According to Atlassian’s second annual State of Diversity Report, which tracked diversity and inclusion metrics in both Silicon Valley and US tech companies writ large, over 80% of tech employees believe D&I is an important subject. However, the study also found that implementation of D&I programs has flatlined, in part because of “diversity fatigue” and overwhelm due to the sheer breadth of issues that D&I surfaces.
Why the fatigue all of a sudden? The underlying problem may be that tech companies are unwittingly peddling contradicting initiatives: culture fit and inclusion.
Culture fit at first seemed to many forward-thinking businesses like an excellent idea. After all, employees that “fit in” with each other will presumably get along better, therefore accelerating productivity and over time creating an unstoppable, hive-minded machine. Sounds like a great plan, right?
Unfortunately, quite the opposite has developed. The natural end of a culture-fit company can be seen in brogramming culture that runs rampant in Silicon Valley: overwhelmingly white, male, competitive, and well, clique-y. While there’s nothing inherently wrong with the first three identifiers, a homogenous culture can backfire in multiple ways, all of which contribute to driving away a diverse talent pool.
It creates a monoculture
The natural end of a hiring process based around a hiring team’s subjective idea of culture is a monoculture. While it may feel rewarding for the majority of employees to be around other like-minded people, ultimately, a monoculture can set up a hierarchy based on the arbitrary culture values and reinforce toxic systemic power dynamics by rewarding the in-group and punishing those that have less of the “culture” to contribute or have different thinking or working styles (i.e. ideological diversity of any sort). On top of that, a company with a reputation for a monoculture will create a self-selecting talent pool, effectively turning away potentially huge beneficial pockets of talent, i.e. your minority talent. The last thing a company striving for inclusivity wants is a whisper network discouraging qualified talent, so don’t give them a chance to develop.

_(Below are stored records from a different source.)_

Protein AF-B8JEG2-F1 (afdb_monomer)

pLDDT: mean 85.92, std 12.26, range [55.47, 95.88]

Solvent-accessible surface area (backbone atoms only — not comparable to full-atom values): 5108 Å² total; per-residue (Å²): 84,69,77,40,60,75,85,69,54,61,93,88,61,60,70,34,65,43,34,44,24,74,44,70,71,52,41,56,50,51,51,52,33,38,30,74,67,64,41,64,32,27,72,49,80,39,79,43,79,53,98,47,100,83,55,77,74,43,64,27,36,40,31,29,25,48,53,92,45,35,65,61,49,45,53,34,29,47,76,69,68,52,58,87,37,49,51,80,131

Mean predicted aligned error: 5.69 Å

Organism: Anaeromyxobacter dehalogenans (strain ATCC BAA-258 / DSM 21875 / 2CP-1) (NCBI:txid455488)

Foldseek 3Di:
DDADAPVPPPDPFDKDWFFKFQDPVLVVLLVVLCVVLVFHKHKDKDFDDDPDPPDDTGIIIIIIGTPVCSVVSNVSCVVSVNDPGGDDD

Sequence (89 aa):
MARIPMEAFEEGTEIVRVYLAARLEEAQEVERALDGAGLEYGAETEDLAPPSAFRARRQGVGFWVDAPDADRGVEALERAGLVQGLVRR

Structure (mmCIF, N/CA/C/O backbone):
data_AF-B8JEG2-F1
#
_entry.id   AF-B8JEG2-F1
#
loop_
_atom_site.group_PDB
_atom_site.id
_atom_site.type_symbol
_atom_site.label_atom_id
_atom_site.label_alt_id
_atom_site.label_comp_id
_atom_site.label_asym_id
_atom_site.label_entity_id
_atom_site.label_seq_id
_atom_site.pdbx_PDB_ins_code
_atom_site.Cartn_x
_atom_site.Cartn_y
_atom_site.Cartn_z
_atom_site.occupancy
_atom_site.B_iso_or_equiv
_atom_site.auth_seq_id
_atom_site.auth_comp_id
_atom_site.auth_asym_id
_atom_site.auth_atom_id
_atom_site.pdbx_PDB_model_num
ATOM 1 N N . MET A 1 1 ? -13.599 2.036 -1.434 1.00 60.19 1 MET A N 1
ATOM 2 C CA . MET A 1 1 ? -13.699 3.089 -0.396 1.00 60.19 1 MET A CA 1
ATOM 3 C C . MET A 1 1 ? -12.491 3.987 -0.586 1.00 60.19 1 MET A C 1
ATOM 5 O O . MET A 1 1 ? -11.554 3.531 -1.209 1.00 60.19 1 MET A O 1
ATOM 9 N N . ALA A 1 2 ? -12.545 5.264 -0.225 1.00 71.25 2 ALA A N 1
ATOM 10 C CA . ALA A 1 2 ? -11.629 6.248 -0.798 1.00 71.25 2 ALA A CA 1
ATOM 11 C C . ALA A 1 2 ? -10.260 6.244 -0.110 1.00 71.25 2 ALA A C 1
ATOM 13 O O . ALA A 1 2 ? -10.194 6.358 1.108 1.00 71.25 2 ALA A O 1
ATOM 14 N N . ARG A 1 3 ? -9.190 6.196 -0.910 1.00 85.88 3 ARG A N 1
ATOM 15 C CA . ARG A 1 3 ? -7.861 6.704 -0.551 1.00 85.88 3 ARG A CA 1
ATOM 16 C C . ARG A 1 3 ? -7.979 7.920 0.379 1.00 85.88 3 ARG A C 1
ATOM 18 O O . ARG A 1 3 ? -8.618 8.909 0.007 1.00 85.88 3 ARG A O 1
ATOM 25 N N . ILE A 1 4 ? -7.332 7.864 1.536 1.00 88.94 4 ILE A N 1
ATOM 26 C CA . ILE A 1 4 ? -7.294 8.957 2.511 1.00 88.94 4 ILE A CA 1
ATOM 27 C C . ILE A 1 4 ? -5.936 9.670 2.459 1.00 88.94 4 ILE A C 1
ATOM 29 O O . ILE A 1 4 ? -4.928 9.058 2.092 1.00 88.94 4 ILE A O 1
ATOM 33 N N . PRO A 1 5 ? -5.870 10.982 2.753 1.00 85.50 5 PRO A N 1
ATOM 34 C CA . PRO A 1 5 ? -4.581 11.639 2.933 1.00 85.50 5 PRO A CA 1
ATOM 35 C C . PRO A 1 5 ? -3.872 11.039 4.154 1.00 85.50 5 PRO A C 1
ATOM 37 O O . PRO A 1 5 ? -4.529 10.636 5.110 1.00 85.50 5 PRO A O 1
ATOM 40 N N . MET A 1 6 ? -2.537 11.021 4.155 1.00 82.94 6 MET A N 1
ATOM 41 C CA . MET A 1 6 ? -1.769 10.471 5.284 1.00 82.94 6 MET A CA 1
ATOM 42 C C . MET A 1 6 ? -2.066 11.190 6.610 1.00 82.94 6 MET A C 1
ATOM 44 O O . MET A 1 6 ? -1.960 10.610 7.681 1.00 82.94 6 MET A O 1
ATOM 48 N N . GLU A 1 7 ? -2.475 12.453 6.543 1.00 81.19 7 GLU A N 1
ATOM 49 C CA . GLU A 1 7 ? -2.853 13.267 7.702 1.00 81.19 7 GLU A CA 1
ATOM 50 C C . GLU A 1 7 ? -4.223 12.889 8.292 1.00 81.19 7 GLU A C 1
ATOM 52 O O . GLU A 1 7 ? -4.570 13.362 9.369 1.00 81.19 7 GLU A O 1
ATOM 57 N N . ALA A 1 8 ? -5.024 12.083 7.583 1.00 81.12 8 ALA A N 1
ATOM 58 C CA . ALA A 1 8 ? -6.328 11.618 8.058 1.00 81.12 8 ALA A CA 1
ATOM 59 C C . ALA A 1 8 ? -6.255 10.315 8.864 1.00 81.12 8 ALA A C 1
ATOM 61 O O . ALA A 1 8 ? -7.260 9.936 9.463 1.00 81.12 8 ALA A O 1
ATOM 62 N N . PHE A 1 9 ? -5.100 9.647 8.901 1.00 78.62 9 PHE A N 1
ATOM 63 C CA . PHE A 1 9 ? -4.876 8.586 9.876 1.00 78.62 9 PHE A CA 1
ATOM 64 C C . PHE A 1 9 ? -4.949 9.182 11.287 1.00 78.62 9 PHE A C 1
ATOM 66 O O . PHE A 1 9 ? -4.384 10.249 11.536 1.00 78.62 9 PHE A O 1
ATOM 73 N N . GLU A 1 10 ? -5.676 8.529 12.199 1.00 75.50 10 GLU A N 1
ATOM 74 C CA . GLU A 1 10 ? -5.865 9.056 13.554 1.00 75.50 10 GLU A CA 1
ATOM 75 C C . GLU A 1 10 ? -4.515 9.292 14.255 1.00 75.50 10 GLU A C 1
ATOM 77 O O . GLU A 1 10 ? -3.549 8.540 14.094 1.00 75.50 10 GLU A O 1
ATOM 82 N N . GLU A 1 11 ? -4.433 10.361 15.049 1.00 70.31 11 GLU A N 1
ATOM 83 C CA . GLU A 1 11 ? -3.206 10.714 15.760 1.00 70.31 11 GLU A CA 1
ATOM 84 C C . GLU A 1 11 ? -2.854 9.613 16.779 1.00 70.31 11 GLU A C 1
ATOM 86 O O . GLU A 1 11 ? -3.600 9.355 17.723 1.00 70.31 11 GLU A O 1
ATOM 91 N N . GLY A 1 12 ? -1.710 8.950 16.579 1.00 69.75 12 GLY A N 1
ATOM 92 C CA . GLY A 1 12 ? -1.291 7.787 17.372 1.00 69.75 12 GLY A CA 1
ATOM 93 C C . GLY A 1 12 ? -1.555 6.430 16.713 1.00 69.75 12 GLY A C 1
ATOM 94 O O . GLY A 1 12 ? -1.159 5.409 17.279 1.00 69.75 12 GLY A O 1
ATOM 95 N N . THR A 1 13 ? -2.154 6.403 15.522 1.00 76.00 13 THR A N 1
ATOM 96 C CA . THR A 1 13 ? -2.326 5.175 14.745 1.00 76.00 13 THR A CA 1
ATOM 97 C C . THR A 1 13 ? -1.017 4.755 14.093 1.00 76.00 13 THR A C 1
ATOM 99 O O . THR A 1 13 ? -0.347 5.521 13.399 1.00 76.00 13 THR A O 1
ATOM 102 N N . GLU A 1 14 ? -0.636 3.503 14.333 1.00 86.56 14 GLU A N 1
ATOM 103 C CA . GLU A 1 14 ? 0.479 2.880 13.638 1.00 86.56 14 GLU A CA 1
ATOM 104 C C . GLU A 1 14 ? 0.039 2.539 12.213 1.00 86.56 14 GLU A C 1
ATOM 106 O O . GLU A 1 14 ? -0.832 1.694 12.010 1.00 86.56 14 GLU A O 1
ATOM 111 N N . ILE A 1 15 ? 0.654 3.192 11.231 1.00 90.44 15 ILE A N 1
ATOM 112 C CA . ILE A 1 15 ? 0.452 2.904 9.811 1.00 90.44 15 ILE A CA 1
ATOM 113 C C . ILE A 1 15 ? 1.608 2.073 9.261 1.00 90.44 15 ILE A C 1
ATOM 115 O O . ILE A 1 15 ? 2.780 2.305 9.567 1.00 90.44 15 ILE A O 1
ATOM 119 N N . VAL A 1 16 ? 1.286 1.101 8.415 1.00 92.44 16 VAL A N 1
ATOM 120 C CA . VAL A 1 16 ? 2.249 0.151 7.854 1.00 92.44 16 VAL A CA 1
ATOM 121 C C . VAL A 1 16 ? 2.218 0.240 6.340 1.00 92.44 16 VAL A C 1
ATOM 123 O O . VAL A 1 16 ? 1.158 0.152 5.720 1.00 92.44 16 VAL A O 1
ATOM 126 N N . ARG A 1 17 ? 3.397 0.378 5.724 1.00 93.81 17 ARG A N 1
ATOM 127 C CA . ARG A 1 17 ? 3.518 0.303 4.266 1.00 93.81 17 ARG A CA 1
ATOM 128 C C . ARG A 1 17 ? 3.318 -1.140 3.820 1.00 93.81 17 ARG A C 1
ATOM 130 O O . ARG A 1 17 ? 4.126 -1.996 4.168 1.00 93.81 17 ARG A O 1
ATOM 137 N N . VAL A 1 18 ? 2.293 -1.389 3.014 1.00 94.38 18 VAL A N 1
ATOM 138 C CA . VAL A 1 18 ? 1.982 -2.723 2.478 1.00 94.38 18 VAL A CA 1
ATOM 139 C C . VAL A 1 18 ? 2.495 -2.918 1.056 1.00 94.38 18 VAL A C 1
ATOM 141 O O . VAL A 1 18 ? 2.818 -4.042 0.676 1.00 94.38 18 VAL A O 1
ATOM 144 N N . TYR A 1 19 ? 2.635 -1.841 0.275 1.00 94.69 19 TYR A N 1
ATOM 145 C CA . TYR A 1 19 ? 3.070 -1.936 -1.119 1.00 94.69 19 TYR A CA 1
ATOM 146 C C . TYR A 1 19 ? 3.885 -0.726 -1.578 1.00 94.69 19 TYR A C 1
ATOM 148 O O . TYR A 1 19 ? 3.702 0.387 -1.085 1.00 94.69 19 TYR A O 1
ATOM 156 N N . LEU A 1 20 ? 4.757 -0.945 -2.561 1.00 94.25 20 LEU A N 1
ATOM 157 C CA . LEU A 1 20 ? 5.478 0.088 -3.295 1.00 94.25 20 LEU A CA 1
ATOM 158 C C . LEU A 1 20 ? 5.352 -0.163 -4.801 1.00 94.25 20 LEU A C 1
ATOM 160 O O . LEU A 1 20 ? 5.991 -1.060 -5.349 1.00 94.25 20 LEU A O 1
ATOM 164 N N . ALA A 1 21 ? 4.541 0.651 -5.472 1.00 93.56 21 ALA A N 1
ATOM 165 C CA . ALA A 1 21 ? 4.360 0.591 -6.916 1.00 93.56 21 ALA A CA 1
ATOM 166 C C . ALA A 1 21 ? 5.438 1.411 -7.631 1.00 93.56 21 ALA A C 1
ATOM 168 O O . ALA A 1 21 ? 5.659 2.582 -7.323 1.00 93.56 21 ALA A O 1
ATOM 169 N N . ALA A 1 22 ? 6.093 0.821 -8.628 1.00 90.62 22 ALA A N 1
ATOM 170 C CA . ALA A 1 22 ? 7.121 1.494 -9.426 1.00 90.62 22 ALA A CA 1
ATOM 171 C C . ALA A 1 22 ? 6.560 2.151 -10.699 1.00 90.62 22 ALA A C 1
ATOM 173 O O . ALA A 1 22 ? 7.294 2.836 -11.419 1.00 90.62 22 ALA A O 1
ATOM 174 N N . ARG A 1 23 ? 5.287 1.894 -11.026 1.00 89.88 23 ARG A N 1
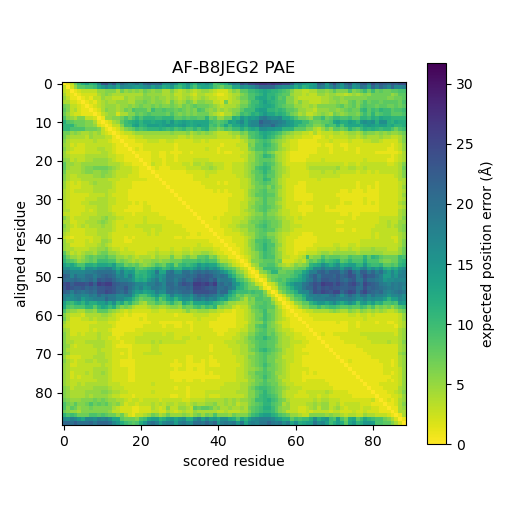ATOM 175 C CA . ARG A 1 23 ? 4.597 2.399 -12.222 1.00 89.88 23 ARG A CA 1
ATOM 176 C C . ARG A 1 23 ? 3.188 2.868 -11.870 1.00 89.88 23 ARG A C 1
ATOM 178 O O . ARG A 1 23 ? 2.567 2.330 -10.962 1.00 89.88 23 ARG A O 1
ATOM 185 N N . LEU A 1 24 ? 2.663 3.819 -12.643 1.00 89.81 24 LEU A N 1
ATOM 186 C CA . LEU A 1 24 ? 1.299 4.328 -12.459 1.00 89.81 24 LEU A CA 1
ATOM 187 C C . LEU A 1 24 ? 0.234 3.236 -12.644 1.00 89.81 24 LEU A C 1
ATOM 189 O O . LEU A 1 24 ? -0.703 3.162 -11.862 1.00 89.81 24 LEU A O 1
ATOM 193 N N . GLU A 1 25 ? 0.389 2.383 -13.658 1.00 92.62 25 GLU A N 1
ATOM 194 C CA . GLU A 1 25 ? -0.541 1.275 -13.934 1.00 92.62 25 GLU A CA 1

Monoculture reinforces biases
Unfortunately, one of the less talked about side effects of monoculture is that a company with a strong “culture fit” could be unintentionally reinforcing cultural biases and stereotypes. A culture of sameness is unlikely to self-examine if everyone is already operating on the same wavelength. This effectively creates a breeding ground for unconscious bias that in all likelihood perpetuates stereotypes and discourages thought-diversity. This could mean that “culture fit” is actually a hidden source of stress instead of a relaxing perk for some of your employees. Practically--depending on your culture, of course--this means that monoculture could be unintentionally working in opposition to other cultural initiatives such as transparency values or diversity and inclusion.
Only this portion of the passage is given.